— WORK INSTRUCTION —
Output only the lines of the entries that follow, starting at the one with "ATOM 189 N N" and running down to the one with "ATOM 210 O O", both included and unchanged.

(Data excerpts)

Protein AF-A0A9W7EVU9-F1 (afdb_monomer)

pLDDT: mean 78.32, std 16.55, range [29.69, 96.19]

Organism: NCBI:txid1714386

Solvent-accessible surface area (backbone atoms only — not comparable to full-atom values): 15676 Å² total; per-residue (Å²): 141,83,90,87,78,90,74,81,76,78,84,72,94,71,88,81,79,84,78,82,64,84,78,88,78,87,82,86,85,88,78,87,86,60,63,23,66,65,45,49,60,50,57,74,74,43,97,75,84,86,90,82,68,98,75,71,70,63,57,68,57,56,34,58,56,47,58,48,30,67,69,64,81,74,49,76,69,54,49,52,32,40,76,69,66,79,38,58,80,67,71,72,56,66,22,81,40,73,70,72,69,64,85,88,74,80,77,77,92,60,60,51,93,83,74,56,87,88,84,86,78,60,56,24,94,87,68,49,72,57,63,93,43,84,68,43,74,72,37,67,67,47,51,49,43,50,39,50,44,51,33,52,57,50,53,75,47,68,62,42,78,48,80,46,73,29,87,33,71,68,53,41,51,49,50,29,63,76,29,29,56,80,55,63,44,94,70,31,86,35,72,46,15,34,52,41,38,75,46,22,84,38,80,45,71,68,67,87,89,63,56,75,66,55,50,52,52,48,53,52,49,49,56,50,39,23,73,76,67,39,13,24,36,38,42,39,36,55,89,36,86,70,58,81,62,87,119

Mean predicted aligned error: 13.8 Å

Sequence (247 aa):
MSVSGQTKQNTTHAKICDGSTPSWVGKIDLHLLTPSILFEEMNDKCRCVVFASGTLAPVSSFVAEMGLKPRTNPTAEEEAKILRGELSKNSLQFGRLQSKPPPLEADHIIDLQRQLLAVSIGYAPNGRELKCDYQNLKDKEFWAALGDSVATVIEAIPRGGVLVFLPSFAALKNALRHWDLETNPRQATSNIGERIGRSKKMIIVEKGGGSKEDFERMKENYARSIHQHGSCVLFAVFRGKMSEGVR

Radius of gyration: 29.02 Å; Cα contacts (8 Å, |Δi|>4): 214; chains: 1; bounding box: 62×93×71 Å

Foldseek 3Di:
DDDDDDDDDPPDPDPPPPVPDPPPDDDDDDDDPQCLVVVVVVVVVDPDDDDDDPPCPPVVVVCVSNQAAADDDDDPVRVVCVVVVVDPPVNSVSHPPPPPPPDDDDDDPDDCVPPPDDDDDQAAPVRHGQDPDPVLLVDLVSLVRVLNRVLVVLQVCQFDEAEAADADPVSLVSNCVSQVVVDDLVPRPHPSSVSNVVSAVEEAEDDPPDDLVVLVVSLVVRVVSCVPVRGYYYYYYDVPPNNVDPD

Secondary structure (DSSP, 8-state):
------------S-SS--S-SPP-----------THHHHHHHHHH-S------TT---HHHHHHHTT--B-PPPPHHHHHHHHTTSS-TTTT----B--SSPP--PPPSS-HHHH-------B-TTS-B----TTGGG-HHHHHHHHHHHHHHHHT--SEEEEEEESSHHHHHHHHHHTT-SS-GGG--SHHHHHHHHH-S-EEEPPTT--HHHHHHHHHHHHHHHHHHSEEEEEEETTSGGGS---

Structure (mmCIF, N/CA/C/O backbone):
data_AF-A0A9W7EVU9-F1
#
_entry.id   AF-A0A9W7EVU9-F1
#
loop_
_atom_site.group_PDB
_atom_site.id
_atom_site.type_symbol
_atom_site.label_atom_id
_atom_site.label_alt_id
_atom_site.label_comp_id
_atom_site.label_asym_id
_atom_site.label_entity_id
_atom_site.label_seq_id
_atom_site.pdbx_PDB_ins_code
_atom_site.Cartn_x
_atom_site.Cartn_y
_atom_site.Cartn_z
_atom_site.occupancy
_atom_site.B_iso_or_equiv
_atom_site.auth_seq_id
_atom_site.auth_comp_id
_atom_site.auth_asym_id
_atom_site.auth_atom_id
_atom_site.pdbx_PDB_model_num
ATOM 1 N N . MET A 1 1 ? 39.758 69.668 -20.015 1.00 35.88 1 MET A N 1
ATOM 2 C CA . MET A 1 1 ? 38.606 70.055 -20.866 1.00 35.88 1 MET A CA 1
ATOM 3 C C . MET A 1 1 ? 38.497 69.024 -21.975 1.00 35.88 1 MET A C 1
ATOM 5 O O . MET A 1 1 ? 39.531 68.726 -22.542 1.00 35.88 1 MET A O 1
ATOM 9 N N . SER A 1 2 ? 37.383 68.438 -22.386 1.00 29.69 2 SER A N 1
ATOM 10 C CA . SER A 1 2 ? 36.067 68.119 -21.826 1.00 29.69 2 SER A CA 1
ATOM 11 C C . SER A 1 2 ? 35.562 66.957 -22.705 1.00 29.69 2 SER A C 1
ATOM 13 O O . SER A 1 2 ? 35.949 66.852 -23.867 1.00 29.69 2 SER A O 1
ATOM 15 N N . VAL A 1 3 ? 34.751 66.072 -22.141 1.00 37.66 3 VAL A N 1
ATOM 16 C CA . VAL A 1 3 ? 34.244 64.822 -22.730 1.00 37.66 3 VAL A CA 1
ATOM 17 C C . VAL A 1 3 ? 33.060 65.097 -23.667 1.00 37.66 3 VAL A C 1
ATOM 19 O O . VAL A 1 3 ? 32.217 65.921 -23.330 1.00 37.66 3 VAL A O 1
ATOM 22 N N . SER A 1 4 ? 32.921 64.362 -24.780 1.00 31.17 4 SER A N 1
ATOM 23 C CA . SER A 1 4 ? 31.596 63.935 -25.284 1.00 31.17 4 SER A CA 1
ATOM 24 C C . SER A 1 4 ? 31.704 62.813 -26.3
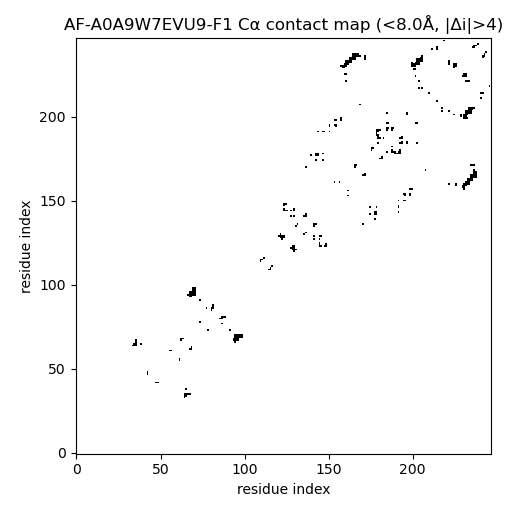28 1.00 31.17 4 SER A C 1
ATOM 26 O O . SER A 1 4 ? 31.834 63.038 -27.524 1.00 31.17 4 SER A O 1
ATOM 28 N N . GLY A 1 5 ? 31.627 61.569 -25.858 1.00 34.25 5 GLY A N 1
ATOM 29 C CA . GLY A 1 5 ? 31.323 60.398 -26.679 1.00 34.25 5 GLY A CA 1
ATOM 30 C C . GLY A 1 5 ? 30.166 59.664 -26.018 1.00 34.25 5 GLY A C 1
ATOM 31 O O . GLY A 1 5 ? 30.311 59.169 -24.904 1.00 34.25 5 GLY A O 1
ATOM 32 N N . GLN A 1 6 ? 28.994 59.671 -26.650 1.00 40.88 6 GLN A N 1
ATOM 33 C CA . GLN A 1 6 ? 27.802 58.985 -26.157 1.00 40.88 6 GLN A CA 1
ATOM 34 C C . GLN A 1 6 ? 28.005 57.467 -26.205 1.00 40.88 6 GLN A C 1
ATOM 36 O O . GLN A 1 6 ? 27.946 56.857 -27.271 1.00 40.88 6 GLN A O 1
ATOM 41 N N . THR A 1 7 ? 28.172 56.840 -25.045 1.00 37.28 7 THR A N 1
ATOM 42 C CA . THR A 1 7 ? 28.032 55.389 -24.907 1.00 37.28 7 THR A CA 1
ATOM 43 C C . THR A 1 7 ? 26.560 55.084 -24.645 1.00 37.28 7 THR A C 1
ATOM 45 O O . THR A 1 7 ? 26.027 55.437 -23.592 1.00 37.28 7 THR A O 1
ATOM 48 N N . LYS A 1 8 ? 25.879 54.443 -25.606 1.00 40.12 8 LYS A N 1
ATOM 49 C CA . LYS A 1 8 ? 24.553 53.847 -25.380 1.00 40.12 8 LYS A CA 1
ATOM 50 C C . LYS A 1 8 ? 24.652 52.901 -24.182 1.00 40.12 8 LYS A C 1
ATOM 52 O O . LYS A 1 8 ? 25.414 51.938 -24.215 1.00 40.12 8 LYS A O 1
ATOM 57 N N . GLN A 1 9 ? 23.894 53.190 -23.128 1.00 38.91 9 GLN A N 1
ATOM 58 C CA . GLN A 1 9 ? 23.736 52.286 -21.997 1.00 38.91 9 GLN A CA 1
ATOM 59 C C . GLN A 1 9 ? 23.121 50.977 -22.496 1.00 38.91 9 GLN A C 1
ATOM 61 O O . GLN A 1 9 ? 21.984 50.960 -22.964 1.00 38.91 9 GLN A O 1
ATOM 66 N N . ASN A 1 10 ? 23.866 49.880 -22.364 1.00 38.75 10 ASN A N 1
ATOM 67 C CA . ASN A 1 10 ? 23.265 48.559 -22.265 1.00 38.75 10 ASN A CA 1
ATOM 68 C C . ASN A 1 10 ? 22.314 48.599 -21.069 1.00 38.75 10 ASN A C 1
ATOM 70 O O . ASN A 1 10 ? 22.749 48.766 -19.929 1.00 38.75 10 ASN A O 1
ATOM 74 N N . THR A 1 11 ? 21.017 48.488 -21.332 1.00 39.88 11 THR A N 1
ATOM 75 C CA . THR A 1 11 ? 19.993 48.313 -20.307 1.00 39.88 11 THR A CA 1
ATOM 76 C C . THR A 1 11 ? 20.221 46.969 -19.624 1.00 39.88 11 THR A C 1
ATOM 78 O O . THR A 1 11 ? 19.744 45.931 -20.077 1.00 39.88 11 THR A O 1
ATOM 81 N N . THR A 1 12 ? 20.985 46.971 -18.536 1.00 44.50 12 THR A N 1
ATOM 82 C CA . THR A 1 12 ? 21.057 45.848 -17.607 1.00 44.50 12 THR A CA 1
ATOM 83 C C . THR A 1 12 ? 19.720 45.746 -16.876 1.00 44.50 12 THR A C 1
ATOM 85 O O . THR A 1 12 ? 19.346 46.619 -16.090 1.00 44.50 12 THR A O 1
ATOM 88 N N . HIS A 1 13 ? 18.984 44.668 -17.150 1.00 48.47 13 HIS A N 1
ATOM 89 C CA . HIS A 1 13 ? 17.819 44.228 -16.381 1.00 48.47 13 HIS A CA 1
ATOM 90 C C . HIS A 1 13 ? 18.245 43.849 -14.952 1.00 48.47 13 HIS A C 1
ATOM 92 O O . HIS A 1 13 ? 18.388 42.674 -14.637 1.00 48.47 13 HIS A O 1
ATOM 98 N N . ALA A 1 14 ? 18.509 44.829 -14.087 1.00 47.38 14 ALA A N 1
ATOM 99 C CA . ALA A 1 14 ? 18.846 44.563 -12.685 1.00 47.38 14 ALA A CA 1
ATOM 100 C C . ALA A 1 14 ? 18.579 45.763 -11.757 1.00 47.38 14 ALA A C 1
ATOM 102 O O . ALA A 1 14 ? 19.385 46.065 -10.883 1.00 47.38 14 ALA A O 1
ATOM 103 N N . LYS A 1 15 ? 17.459 46.478 -11.935 1.00 47.56 15 LYS A N 1
ATOM 104 C CA . LYS A 1 15 ? 17.046 47.567 -11.022 1.00 47.56 15 LYS A CA 1
ATOM 105 C C . LYS A 1 15 ? 15.918 47.204 -10.042 1.00 47.56 15 LYS A C 1
ATOM 107 O O . LYS A 1 15 ? 15.454 48.088 -9.338 1.00 47.56 15 LYS A O 1
ATOM 112 N N . ILE A 1 16 ? 15.482 45.940 -9.976 1.00 48.25 16 ILE A N 1
ATOM 113 C CA . ILE A 1 16 ? 14.328 45.513 -9.145 1.00 48.25 16 ILE A CA 1
ATOM 114 C C . ILE A 1 16 ? 14.656 44.288 -8.262 1.00 48.25 16 ILE A C 1
ATOM 116 O O . ILE A 1 16 ? 13.769 43.584 -7.809 1.00 48.25 16 ILE A O 1
ATOM 120 N N . CYS A 1 17 ? 15.932 43.999 -7.997 1.00 52.56 17 CYS A N 1
ATOM 121 C CA . CYS A 1 17 ? 16.309 42.905 -7.094 1.00 52.56 17 CYS A CA 1
ATOM 122 C C . CYS A 1 17 ? 16.799 43.494 -5.764 1.00 52.56 17 CYS A C 1
ATOM 124 O O . CYS A 1 17 ? 17.999 43.658 -5.567 1.00 52.56 17 CYS A O 1
ATOM 126 N N . ASP A 1 18 ? 15.875 43.848 -4.873 1.00 61.78 18 ASP A N 1
ATOM 127 C CA . ASP A 1 18 ? 16.141 44.404 -3.533 1.00 61.78 18 ASP A CA 1
ATOM 128 C C . ASP A 1 18 ? 16.298 43.322 -2.441 1.00 61.78 18 ASP A C 1
ATOM 130 O O . ASP A 1 18 ? 16.348 43.623 -1.252 1.00 61.78 18 ASP A O 1
ATOM 134 N N . GLY A 1 19 ? 16.361 42.046 -2.839 1.00 58.81 19 GLY A N 1
ATOM 135 C CA . GLY A 1 19 ? 16.435 40.906 -1.923 1.00 58.81 19 GLY A CA 1
ATOM 136 C C . GLY A 1 19 ? 15.129 40.602 -1.176 1.00 58.81 19 GLY A C 1
ATOM 137 O O . GLY A 1 19 ? 15.119 39.673 -0.371 1.00 58.81 19 GLY A O 1
ATOM 138 N N . SER A 1 20 ? 14.036 41.332 -1.440 1.00 59.88 20 SER A N 1
ATOM 139 C CA . SER A 1 20 ? 12.725 41.121 -0.801 1.00 59.88 20 SER A CA 1
ATOM 140 C C . SER A 1 20 ? 11.854 40.077 -1.512 1.00 59.88 20 SER A C 1
ATOM 142 O O . SER A 1 20 ? 10.960 39.489 -0.903 1.00 59.88 20 SER A O 1
ATOM 144 N N . THR A 1 21 ? 12.132 39.795 -2.789 1.00 57.31 21 THR A N 1
ATOM 145 C CA . THR A 1 21 ? 11.470 38.738 -3.567 1.00 57.31 21 THR A CA 1
ATOM 146 C C . THR A 1 21 ? 12.346 37.485 -3.633 1.00 57.31 21 THR A C 1
ATOM 148 O O . THR A 1 21 ? 13.540 37.621 -3.922 1.00 57.31 21 THR A O 1
ATOM 151 N N . PRO A 1 22 ? 11.799 36.267 -3.430 1.00 60.97 22 PRO A N 1
ATOM 152 C CA . PRO A 1 22 ? 12.581 35.040 -3.555 1.00 60.97 22 PRO A CA 1
ATOM 153 C C . PRO A 1 22 ? 13.235 34.976 -4.942 1.00 60.97 22 PRO A C 1
ATOM 155 O O . PRO A 1 22 ? 12.577 35.201 -5.958 1.00 60.97 22 PRO A O 1
ATOM 158 N N . SER A 1 23 ? 14.544 34.706 -4.976 1.00 66.44 23 SER A N 1
ATOM 159 C CA . SER A 1 23 ? 15.316 34.573 -6.214 1.00 66.44 23 SER A CA 1
ATOM 160 C C . SER A 1 23 ? 14.630 33.580 -7.149 1.00 66.44 23 SER A C 1
ATOM 162 O O . SER A 1 23 ? 14.332 32.462 -6.729 1.00 66.44 23 SER A O 1
ATOM 164 N N . TRP A 1 24 ? 14.403 33.958 -8.408 1.00 68.12 24 TRP A N 1
ATOM 165 C CA . TRP A 1 24 ? 13.922 33.028 -9.428 1.00 68.12 24 TRP A CA 1
ATOM 166 C C . TRP A 1 24 ? 14.928 31.884 -9.578 1.00 68.12 24 TRP A C 1
ATOM 168 O O . TRP A 1 24 ? 15.990 32.051 -10.175 1.00 68.12 24 TRP A O 1
ATOM 178 N N . VAL A 1 25 ? 14.608 30.721 -9.011 1.00 76.38 25 VAL A N 1
ATOM 179 C CA . VAL A 1 25 ? 15.409 29.509 -9.178 1.00 76.38 25 VAL A CA 1
ATOM 180 C C . VAL A 1 25 ? 14.889 28.785 -10.414 1.00 76.38 25 VAL A C 1
ATOM 182 O O . VAL A 1 25 ? 13.857 28.119 -10.370 1.00 76.38 25 VAL A O 1
ATOM 185 N N . GLY A 1 26 ? 15.594 28.932 -11.533 1.00 81.56 26 GLY A N 1
ATOM 186 C CA . GLY A 1 26 ? 15.393 28.073 -12.697 1.00 81.56 26 GLY A CA 1
ATOM 187 C C . GLY A 1 26 ? 16.017 26.706 -12.431 1.00 81.56 26 GLY A C 1
ATOM 188 O O . GLY A 1 26 ? 17.222 26.619 -12.203 1.00 81.56 26 GLY A O 1
ATOM 189 N N . LYS A 1 27 ? 15.212 25.641 -12.451 1.00 87.12 27 LYS A N 1
ATOM 190 C CA . LYS A 1 27 ? 15.692 24.257 -12.357 1.00 87.12 27 LYS A CA 1
ATOM 191 C C . LYS A 1 27 ? 15.544 23.587 -13.719 1.00 87.12 27 LYS A C 1
ATOM 193 O O . LYS A 1 27 ? 14.454 23.584 -14.282 1.00 87.12 27 LYS A O 1
ATOM 198 N N . ILE A 1 28 ? 16.637 23.034 -14.234 1.00 90.25 28 ILE A N 1
ATOM 199 C CA . ILE A 1 28 ? 16.633 22.183 -15.426 1.00 90.25 28 ILE A CA 1
ATOM 200 C C . ILE A 1 28 ? 16.951 20.772 -14.953 1.00 90.25 28 ILE A C 1
ATOM 202 O O . ILE A 1 28 ? 18.027 20.532 -14.410 1.00 90.25 28 ILE A O 1
ATOM 206 N N . ASP A 1 29 ? 16.010 19.857 -15.157 1.00 89.81 29 ASP A N 1
ATOM 207 C CA . ASP A 1 29 ? 16.186 18.441 -14.867 1.00 89.81 29 ASP A CA 1
ATOM 208 C C . ASP A 1 29 ? 16.323 17.665 -16.186 1.00 89.81 29 ASP A C 1
ATOM 210 O O . ASP A 1 29 ? 15.462 17.750 -17.063 1.00 89.81 29 ASP A O 1
ATOM 214 N N . LEU A 1 30 ? 17.413 16.908 -16.334 1.00 89.38 30 LEU A N 1
ATOM 215 C CA . LEU A 1 30 ? 17.632 16.001 -17.462 1.00 89.38 30 LEU A CA 1
ATOM 216 C C . LEU A 1 30 ? 17.400 14.568 -16.981 1.00 89.38 30 LEU A C 1
ATOM 218 O O . LEU A 1 30 ? 18.170 14.040 -16.181 1.00 89.38 30 LEU A O 1
ATOM 222 N N . HIS A 1 31 ? 16.322 13.947 -17.453 1.00 87.88 31 HIS A N 1
ATOM 223 C CA . HIS A 1 31 ? 15.916 12.611 -17.025 1.00 87.88 31 HIS A CA 1
ATOM 224 C C . HIS A 1 31 ? 16.293 11.555 -18.065 1.00 87.88 31 HIS A C 1
ATOM 226 O O . HIS A 1 31 ? 15.904 11.653 -19.228 1.00 87.88 31 HIS A O 1
ATOM 232 N N . LEU A 1 32 ? 17.001 10.509 -17.632 1.00 84.56 32 LEU A N 1
ATOM 233 C CA . LEU A 1 32 ? 17.199 9.306 -18.435 1.00 84.56 32 LEU A CA 1
ATOM 234 C C . LEU A 1 32 ? 15.901 8.491 -18.434 1.00 84.56 32 LEU A C 1
ATOM 236 O O . LEU A 1 32 ? 15.500 7.959 -17.403 1.00 84.56 32 LEU A O 1
ATOM 240 N N . LEU A 1 33 ? 15.255 8.398 -19.594 1.00 85.56 33 LEU A N 1
ATOM 241 C CA . LEU A 1 33 ? 13.999 7.656 -19.757 1.00 85.56 33 LEU A CA 1
ATOM 242 C C . LEU A 1 33 ? 14.218 6.182 -20.116 1.00 85.56 33 LEU A C 1
ATOM 244 O O . LEU A 1 33 ? 13.310 5.371 -19.957 1.00 85.56 33 LEU A O 1
ATOM 248 N N . THR A 1 34 ? 15.420 5.839 -20.582 1.00 83.69 34 THR A N 1
ATOM 249 C CA . THR A 1 34 ? 15.750 4.505 -21.085 1.00 83.69 34 THR A CA 1
ATOM 250 C C . THR A 1 34 ? 16.854 3.880 -20.228 1.00 83.69 34 THR A C 1
ATOM 252 O O . THR A 1 34 ? 18.033 4.173 -20.447 1.00 83.69 34 THR A O 1
ATOM 255 N N . PRO A 1 35 ? 16.514 3.015 -19.253 1.00 81.25 35 PRO A N 1
ATOM 256 C CA . PRO A 1 35 ? 17.508 2.419 -18.360 1.00 81.25 35 PRO A CA 1
ATOM 257 C C . PRO A 1 35 ? 18.438 1.422 -19.071 1.00 81.25 35 PRO A C 1
ATOM 259 O O . PRO A 1 35 ? 19.540 1.170 -18.584 1.00 81.25 35 PRO A O 1
ATOM 262 N N . SER A 1 36 ? 18.053 0.905 -20.245 1.00 79.38 36 SER A N 1
ATOM 263 C CA . SER A 1 36 ? 18.864 -0.044 -21.021 1.00 79.38 36 SER A CA 1
ATOM 264 C C . SER A 1 36 ? 20.258 0.482 -21.386 1.00 79.38 36 SER A C 1
ATOM 266 O O . SER A 1 36 ? 21.189 -0.309 -21.485 1.00 79.38 36 SER A O 1
ATOM 268 N N . ILE A 1 37 ? 20.423 1.802 -21.538 1.00 80.19 37 ILE A N 1
ATOM 269 C CA . ILE A 1 37 ? 21.708 2.433 -21.895 1.00 80.19 37 ILE A CA 1
ATOM 270 C C . ILE A 1 37 ? 22.752 2.212 -20.790 1.00 80.19 37 ILE A C 1
ATOM 272 O O . ILE A 1 37 ? 23.907 1.912 -21.069 1.00 80.19 37 ILE A O 1
ATOM 276 N N . LEU A 1 38 ? 22.343 2.302 -19.521 1.00 80.56 38 LEU A N 1
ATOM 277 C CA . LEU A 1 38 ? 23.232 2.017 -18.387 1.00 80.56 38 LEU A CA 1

— RESPONSE TO THIS TASK —
ATOM 189 N N . LYS A 1 27 ? 15.212 25.641 -12.451 1.00 87.12 27 LYS A N 1
ATOM 190 C CA . LYS A 1 27 ? 15.692 24.257 -12.357 1.00 87.12 27 LYS A CA 1
ATOM 191 C C . LYS A 1 27 ? 15.544 23.587 -13.719 1.00 87.12 27 LYS A C 1
ATOM 193 O O . LYS A 1 27 ? 14.454 23.584 -14.282 1.00 87.12 27 LYS A O 1
ATOM 198 N N . ILE A 1 28 ? 16.637 23.034 -14.234 1.00 90.25 28 ILE A N 1
ATOM 199 C CA . ILE A 1 28 ? 16.633 22.183 -15.426 1.00 90.25 28 ILE A CA 1
ATOM 200 C C . ILE A 1 28 ? 16.951 20.772 -14.953 1.00 90.25 28 ILE A C 1
ATOM 202 O O . ILE A 1 28 ? 18.027 20.532 -14.410 1.00 90.25 28 ILE A O 1
ATOM 206 N N . ASP A 1 29 ? 16.010 19.857 -15.157 1.00 89.81 29 ASP A N 1
ATOM 207 C CA . ASP A 1 29 ? 16.186 18.441 -14.867 1.00 89.81 29 ASP A CA 1
ATOM 208 C C . ASP A 1 29 ? 16.323 17.665 -16.186 1.00 89.81 29 ASP A C 1
ATOM 210 O O . ASP A 1 29 ? 15.462 17.750 -17.063 1.00 89.81 29 ASP A O 1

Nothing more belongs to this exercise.